* _Data_:
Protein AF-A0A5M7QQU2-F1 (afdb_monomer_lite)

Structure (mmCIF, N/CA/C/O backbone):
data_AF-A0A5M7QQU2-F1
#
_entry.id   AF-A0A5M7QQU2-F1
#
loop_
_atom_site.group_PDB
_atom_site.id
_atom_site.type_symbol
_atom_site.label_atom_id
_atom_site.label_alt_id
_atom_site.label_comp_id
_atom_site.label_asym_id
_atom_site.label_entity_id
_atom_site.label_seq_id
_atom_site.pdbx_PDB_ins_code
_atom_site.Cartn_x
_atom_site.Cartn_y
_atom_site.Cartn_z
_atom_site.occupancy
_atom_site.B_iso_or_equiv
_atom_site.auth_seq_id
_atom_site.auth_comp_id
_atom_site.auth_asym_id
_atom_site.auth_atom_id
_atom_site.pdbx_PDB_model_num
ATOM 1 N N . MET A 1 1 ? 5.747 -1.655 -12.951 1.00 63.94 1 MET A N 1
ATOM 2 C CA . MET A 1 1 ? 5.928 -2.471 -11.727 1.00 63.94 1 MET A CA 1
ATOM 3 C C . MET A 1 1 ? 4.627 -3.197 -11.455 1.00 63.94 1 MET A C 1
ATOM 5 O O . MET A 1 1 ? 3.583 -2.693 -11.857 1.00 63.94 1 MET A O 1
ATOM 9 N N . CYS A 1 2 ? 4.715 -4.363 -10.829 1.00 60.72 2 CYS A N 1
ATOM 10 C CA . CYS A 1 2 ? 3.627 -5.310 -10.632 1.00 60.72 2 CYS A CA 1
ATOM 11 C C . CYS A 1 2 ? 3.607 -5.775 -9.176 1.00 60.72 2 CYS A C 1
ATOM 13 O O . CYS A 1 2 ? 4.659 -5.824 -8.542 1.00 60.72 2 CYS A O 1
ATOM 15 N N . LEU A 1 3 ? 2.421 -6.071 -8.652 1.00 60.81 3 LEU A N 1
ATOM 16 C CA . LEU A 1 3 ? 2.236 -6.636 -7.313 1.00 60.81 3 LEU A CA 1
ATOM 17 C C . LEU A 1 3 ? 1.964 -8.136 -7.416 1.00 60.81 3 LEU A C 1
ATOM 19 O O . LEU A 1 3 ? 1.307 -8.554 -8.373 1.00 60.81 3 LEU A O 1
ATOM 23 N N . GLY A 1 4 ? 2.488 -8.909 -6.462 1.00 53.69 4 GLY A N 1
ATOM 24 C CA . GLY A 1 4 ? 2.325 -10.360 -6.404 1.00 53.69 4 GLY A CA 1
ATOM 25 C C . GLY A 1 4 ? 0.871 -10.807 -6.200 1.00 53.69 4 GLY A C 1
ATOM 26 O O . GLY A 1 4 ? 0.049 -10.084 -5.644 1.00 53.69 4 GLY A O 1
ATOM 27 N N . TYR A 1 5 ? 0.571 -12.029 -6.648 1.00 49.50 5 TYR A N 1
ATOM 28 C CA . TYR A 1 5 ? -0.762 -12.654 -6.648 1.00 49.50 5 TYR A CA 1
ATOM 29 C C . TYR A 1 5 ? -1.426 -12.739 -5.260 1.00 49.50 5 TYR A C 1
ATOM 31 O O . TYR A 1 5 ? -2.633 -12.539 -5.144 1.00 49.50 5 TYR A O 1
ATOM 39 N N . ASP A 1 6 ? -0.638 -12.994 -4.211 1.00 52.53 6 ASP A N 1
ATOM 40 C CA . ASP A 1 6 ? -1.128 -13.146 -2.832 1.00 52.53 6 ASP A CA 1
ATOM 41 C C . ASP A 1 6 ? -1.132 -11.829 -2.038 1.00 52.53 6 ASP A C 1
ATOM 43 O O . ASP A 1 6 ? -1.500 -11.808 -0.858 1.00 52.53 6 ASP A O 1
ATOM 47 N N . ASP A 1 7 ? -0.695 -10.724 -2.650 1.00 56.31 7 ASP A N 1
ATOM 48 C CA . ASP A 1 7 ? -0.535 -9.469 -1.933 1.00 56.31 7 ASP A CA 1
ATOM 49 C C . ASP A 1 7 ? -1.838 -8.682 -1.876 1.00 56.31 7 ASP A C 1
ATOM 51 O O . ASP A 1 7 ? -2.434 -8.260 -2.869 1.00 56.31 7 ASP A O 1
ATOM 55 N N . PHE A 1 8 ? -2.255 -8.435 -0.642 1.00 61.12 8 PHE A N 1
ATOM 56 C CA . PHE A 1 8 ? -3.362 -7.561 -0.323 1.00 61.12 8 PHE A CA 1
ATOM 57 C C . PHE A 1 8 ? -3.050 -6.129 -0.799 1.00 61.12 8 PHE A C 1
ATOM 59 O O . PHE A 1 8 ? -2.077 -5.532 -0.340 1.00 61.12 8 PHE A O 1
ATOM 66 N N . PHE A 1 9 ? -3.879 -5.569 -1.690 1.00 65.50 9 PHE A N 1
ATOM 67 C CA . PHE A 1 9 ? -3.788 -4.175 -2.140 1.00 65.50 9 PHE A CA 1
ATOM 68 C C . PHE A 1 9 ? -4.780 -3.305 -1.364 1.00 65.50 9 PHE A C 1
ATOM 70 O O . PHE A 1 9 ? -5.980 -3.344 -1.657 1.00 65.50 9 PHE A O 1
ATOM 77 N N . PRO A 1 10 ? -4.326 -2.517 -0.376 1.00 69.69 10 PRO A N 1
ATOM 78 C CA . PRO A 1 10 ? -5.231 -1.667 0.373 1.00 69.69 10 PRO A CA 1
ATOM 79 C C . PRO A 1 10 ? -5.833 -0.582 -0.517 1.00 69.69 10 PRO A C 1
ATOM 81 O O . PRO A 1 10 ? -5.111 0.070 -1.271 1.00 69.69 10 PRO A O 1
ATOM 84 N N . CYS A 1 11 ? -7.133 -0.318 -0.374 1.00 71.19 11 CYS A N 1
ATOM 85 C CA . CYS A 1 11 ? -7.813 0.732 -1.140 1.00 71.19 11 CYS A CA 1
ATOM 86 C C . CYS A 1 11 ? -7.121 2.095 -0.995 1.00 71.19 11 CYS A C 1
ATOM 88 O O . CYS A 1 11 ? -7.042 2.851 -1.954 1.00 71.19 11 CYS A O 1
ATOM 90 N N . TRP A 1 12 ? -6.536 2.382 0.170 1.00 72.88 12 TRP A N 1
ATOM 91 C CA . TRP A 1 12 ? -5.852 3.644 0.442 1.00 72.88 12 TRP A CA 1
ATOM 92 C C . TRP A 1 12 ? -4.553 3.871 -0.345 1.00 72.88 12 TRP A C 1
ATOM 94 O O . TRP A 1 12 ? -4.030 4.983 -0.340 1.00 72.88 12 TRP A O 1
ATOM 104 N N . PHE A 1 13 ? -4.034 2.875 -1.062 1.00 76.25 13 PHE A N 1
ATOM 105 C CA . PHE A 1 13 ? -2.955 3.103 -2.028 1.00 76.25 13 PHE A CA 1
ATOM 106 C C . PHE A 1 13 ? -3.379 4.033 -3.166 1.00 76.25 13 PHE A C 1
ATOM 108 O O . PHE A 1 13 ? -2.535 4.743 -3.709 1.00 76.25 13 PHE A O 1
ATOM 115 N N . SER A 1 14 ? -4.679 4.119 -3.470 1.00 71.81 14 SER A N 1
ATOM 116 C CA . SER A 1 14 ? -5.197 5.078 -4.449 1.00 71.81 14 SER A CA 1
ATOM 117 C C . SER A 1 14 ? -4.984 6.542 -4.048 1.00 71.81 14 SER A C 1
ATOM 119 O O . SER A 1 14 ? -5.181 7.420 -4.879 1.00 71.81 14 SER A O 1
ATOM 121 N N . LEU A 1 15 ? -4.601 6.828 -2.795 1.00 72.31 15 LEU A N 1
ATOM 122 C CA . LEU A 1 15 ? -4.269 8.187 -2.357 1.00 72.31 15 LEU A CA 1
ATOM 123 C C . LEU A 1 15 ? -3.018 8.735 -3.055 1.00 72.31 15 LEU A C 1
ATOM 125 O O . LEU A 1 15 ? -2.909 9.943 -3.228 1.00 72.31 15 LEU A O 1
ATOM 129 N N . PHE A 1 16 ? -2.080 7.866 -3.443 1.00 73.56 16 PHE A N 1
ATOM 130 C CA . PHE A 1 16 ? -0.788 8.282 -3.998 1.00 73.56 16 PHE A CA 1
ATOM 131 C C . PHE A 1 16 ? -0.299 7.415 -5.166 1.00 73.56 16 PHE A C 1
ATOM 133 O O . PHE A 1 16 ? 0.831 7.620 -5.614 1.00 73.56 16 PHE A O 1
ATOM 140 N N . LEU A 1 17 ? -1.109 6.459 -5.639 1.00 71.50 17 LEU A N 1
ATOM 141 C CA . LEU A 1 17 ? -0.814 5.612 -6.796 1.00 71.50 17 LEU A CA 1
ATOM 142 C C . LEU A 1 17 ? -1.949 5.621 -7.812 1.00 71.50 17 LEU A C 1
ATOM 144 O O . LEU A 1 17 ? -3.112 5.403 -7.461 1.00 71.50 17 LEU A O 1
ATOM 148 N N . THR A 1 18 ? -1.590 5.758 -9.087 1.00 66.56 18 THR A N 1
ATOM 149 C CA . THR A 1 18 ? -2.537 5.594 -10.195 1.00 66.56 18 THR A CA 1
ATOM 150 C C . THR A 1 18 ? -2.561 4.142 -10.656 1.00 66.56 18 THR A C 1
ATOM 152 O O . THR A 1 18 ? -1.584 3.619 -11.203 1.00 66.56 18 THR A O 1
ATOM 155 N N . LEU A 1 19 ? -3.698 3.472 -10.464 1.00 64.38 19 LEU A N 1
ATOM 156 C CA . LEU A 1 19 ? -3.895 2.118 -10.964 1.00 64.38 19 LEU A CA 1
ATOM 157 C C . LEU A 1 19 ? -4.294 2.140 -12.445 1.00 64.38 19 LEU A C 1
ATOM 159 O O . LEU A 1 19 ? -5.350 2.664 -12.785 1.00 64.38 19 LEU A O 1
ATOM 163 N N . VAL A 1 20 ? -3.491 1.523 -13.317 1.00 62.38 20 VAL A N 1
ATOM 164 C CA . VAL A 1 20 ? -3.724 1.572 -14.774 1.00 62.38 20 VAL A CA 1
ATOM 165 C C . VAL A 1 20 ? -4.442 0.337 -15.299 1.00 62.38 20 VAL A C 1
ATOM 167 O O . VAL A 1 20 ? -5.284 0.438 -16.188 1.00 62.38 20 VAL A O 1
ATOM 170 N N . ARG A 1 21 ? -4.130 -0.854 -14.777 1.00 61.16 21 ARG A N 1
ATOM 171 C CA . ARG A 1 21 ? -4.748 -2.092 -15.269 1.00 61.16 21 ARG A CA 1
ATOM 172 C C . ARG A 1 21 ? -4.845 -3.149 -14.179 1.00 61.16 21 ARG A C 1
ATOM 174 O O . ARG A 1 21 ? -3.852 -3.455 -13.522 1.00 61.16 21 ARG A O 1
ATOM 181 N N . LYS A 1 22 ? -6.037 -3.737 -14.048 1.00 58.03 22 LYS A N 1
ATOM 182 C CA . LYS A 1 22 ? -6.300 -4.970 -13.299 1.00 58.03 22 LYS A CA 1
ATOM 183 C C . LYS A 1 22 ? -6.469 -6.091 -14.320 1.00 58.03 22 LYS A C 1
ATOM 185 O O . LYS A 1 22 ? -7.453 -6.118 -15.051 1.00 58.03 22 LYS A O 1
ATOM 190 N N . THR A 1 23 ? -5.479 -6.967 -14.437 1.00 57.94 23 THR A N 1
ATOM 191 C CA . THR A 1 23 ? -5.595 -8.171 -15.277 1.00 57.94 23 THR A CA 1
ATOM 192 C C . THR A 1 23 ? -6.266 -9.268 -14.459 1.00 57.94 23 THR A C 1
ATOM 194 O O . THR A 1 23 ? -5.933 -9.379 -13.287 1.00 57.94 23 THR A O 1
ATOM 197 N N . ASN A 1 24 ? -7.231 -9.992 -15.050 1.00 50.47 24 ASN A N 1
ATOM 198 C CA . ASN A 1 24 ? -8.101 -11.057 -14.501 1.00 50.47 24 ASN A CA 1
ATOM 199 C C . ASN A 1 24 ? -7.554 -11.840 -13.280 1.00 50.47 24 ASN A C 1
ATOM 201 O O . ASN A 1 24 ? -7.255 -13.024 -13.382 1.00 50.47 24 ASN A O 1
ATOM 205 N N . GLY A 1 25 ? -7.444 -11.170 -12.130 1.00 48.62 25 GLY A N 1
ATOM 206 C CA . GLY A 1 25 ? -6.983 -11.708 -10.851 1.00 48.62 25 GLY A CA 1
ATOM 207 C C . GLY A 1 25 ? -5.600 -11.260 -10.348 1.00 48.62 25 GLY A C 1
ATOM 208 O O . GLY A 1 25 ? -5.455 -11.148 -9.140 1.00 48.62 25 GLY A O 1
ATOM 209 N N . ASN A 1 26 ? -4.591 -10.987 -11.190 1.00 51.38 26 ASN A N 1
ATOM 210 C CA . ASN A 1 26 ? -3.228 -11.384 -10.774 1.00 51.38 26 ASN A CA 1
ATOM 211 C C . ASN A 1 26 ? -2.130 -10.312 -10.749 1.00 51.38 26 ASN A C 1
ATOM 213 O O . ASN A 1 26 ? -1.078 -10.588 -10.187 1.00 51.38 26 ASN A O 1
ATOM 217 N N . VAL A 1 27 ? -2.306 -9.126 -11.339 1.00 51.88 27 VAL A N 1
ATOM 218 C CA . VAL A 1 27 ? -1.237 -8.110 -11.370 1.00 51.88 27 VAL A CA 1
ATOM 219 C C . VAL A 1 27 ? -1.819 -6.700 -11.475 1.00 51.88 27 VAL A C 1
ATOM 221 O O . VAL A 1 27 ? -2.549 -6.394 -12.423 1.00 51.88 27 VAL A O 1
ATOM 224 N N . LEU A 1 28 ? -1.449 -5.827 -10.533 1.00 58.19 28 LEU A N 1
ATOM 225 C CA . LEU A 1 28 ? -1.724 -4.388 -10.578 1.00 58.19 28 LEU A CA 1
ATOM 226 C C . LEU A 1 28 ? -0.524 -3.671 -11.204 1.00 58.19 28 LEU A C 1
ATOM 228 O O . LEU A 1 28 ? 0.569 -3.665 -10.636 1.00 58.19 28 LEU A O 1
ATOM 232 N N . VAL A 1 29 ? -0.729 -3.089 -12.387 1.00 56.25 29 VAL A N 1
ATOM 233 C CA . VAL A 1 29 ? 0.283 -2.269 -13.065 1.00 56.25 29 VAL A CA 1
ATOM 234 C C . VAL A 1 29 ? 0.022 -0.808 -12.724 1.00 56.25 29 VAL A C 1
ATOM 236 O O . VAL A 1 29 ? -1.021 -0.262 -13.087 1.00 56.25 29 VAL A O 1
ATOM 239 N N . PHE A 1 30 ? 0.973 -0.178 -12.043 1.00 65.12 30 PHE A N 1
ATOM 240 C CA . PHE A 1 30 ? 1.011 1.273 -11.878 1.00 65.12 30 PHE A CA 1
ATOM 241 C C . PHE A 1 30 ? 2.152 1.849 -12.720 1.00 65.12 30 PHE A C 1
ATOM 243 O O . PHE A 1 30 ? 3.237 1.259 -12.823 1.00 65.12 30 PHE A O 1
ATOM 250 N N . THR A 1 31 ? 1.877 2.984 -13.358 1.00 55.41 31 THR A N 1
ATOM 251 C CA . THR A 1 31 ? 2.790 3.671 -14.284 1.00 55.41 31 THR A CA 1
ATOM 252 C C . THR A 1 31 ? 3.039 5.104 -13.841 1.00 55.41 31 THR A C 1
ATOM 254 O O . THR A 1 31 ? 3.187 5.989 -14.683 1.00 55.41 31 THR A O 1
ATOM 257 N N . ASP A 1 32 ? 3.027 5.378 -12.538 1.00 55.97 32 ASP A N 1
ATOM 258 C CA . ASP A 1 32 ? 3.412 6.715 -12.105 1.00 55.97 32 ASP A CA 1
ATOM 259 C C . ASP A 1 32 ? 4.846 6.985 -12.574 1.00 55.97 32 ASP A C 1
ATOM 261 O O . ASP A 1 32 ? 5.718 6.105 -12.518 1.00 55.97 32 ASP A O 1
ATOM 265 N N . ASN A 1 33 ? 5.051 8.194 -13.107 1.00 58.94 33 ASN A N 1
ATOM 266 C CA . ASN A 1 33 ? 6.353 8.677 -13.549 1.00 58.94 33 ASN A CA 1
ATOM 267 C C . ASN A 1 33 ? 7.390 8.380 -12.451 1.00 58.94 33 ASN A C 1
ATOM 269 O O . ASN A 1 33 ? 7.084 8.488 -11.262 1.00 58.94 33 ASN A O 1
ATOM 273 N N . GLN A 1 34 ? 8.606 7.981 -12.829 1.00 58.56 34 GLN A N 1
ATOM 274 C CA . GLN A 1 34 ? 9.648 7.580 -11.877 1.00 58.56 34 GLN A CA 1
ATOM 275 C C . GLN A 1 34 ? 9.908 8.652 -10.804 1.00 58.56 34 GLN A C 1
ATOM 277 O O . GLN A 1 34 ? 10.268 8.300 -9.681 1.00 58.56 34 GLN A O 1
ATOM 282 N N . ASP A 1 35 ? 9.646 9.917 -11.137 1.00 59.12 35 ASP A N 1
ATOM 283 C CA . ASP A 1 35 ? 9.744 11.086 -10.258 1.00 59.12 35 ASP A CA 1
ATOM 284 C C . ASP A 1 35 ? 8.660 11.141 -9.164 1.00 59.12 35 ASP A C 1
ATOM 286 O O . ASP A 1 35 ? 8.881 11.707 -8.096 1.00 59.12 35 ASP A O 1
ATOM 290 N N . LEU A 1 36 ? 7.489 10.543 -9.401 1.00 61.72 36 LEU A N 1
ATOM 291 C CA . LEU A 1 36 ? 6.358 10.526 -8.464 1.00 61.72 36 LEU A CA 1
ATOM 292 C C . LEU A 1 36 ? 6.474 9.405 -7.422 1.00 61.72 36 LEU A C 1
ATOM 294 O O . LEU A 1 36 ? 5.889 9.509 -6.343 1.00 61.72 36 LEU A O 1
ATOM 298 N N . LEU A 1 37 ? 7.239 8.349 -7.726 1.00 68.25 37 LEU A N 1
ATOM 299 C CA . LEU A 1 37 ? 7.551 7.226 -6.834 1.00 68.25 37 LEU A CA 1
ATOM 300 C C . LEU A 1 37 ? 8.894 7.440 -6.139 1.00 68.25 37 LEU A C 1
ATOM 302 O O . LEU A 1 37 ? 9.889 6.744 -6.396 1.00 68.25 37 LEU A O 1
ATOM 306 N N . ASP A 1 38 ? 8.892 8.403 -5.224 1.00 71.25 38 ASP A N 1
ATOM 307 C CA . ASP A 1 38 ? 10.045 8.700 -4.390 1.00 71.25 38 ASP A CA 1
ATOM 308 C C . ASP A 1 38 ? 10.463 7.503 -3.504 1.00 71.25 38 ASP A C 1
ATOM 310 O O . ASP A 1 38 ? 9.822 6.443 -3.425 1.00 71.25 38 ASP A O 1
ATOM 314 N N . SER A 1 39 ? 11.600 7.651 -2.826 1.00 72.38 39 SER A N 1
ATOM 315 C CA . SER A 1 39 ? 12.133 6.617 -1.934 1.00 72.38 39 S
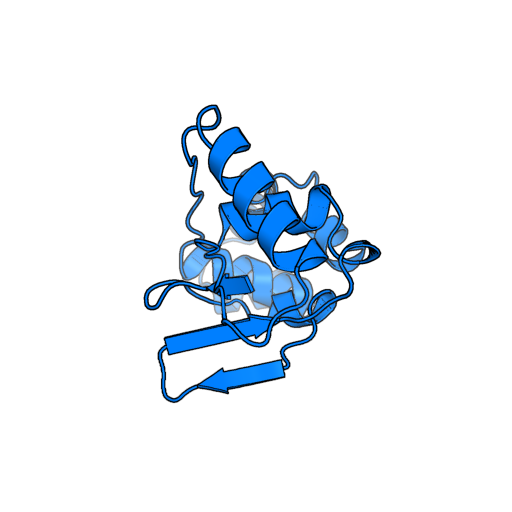ER A CA 1
ATOM 316 C C . SER A 1 39 ? 11.173 6.261 -0.792 1.00 72.38 39 SER A C 1
ATOM 318 O O . SER A 1 39 ? 11.165 5.112 -0.343 1.00 72.38 39 SER A O 1
ATOM 320 N N . ARG A 1 40 ? 10.335 7.206 -0.350 1.00 73.88 40 ARG A N 1
ATOM 321 C CA . ARG A 1 40 ? 9.409 7.045 0.773 1.00 73.88 40 ARG A CA 1
ATOM 322 C C . ARG A 1 40 ? 8.197 6.206 0.380 1.00 73.88 40 ARG A C 1
ATOM 324 O O . ARG A 1 40 ? 7.929 5.206 1.046 1.00 73.88 40 ARG A O 1
ATOM 331 N N . LYS A 1 41 ? 7.519 6.546 -0.719 1.00 76.56 41 LYS A N 1
ATOM 332 C CA . LYS A 1 41 ? 6.402 5.767 -1.284 1.00 76.56 41 LYS A CA 1
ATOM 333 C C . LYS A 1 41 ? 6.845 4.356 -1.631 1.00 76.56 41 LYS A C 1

* _The task_:
Beginning with the very first line of the material above, give each line again exactly, ending with the line that contains "ATOM 13 O O".

* _Result below_:
Protein AF-A0A5M7QQU2-F1 (afdb_monomer_lite)

Structure (mmCIF, N/CA/C/O backbone):
data_AF-A0A5M7QQU2-F1
#
_entry.id   AF-A0A5M7QQU2-F1
#
loop_
_atom_site.group_PDB
_atom_site.id
_atom_site.type_symbol
_atom_site.label_atom_id
_atom_site.label_alt_id
_atom_site.label_comp_id
_atom_site.label_asym_id
_atom_site.label_entity_id
_atom_site.label_seq_id
_atom_site.pdbx_PDB_ins_code
_atom_site.Cartn_x
_atom_site.Cartn_y
_atom_site.Cartn_z
_atom_site.occupancy
_atom_site.B_iso_or_equiv
_atom_site.auth_seq_id
_atom_site.auth_comp_id
_atom_site.auth_asym_id
_atom_site.auth_atom_id
_atom_site.pdbx_PDB_model_num
ATOM 1 N N . MET A 1 1 ? 5.747 -1.655 -12.951 1.00 63.94 1 MET A N 1
ATOM 2 C CA . MET A 1 1 ? 5.928 -2.471 -11.727 1.00 63.94 1 MET A CA 1
ATOM 3 C C . MET A 1 1 ? 4.627 -3.197 -11.455 1.00 63.94 1 MET A C 1
ATOM 5 O O . MET A 1 1 ? 3.583 -2.693 -11.857 1.00 63.94 1 MET A O 1
ATOM 9 N N . CYS A 1 2 ? 4.715 -4.363 -10.829 1.00 60.72 2 CYS A N 1
ATOM 10 C CA . CYS A 1 2 ? 3.627 -5.310 -10.632 1.00 60.72 2 CYS A CA 1
ATOM 11 C C . CYS A 1 2 ? 3.607 -5.775 -9.176 1.00 60.72 2 CYS A C 1
ATOM 13 O O . CYS A 1 2 ? 4.659 -5.824 -8.542 1.00 60.72 2 CYS A O 1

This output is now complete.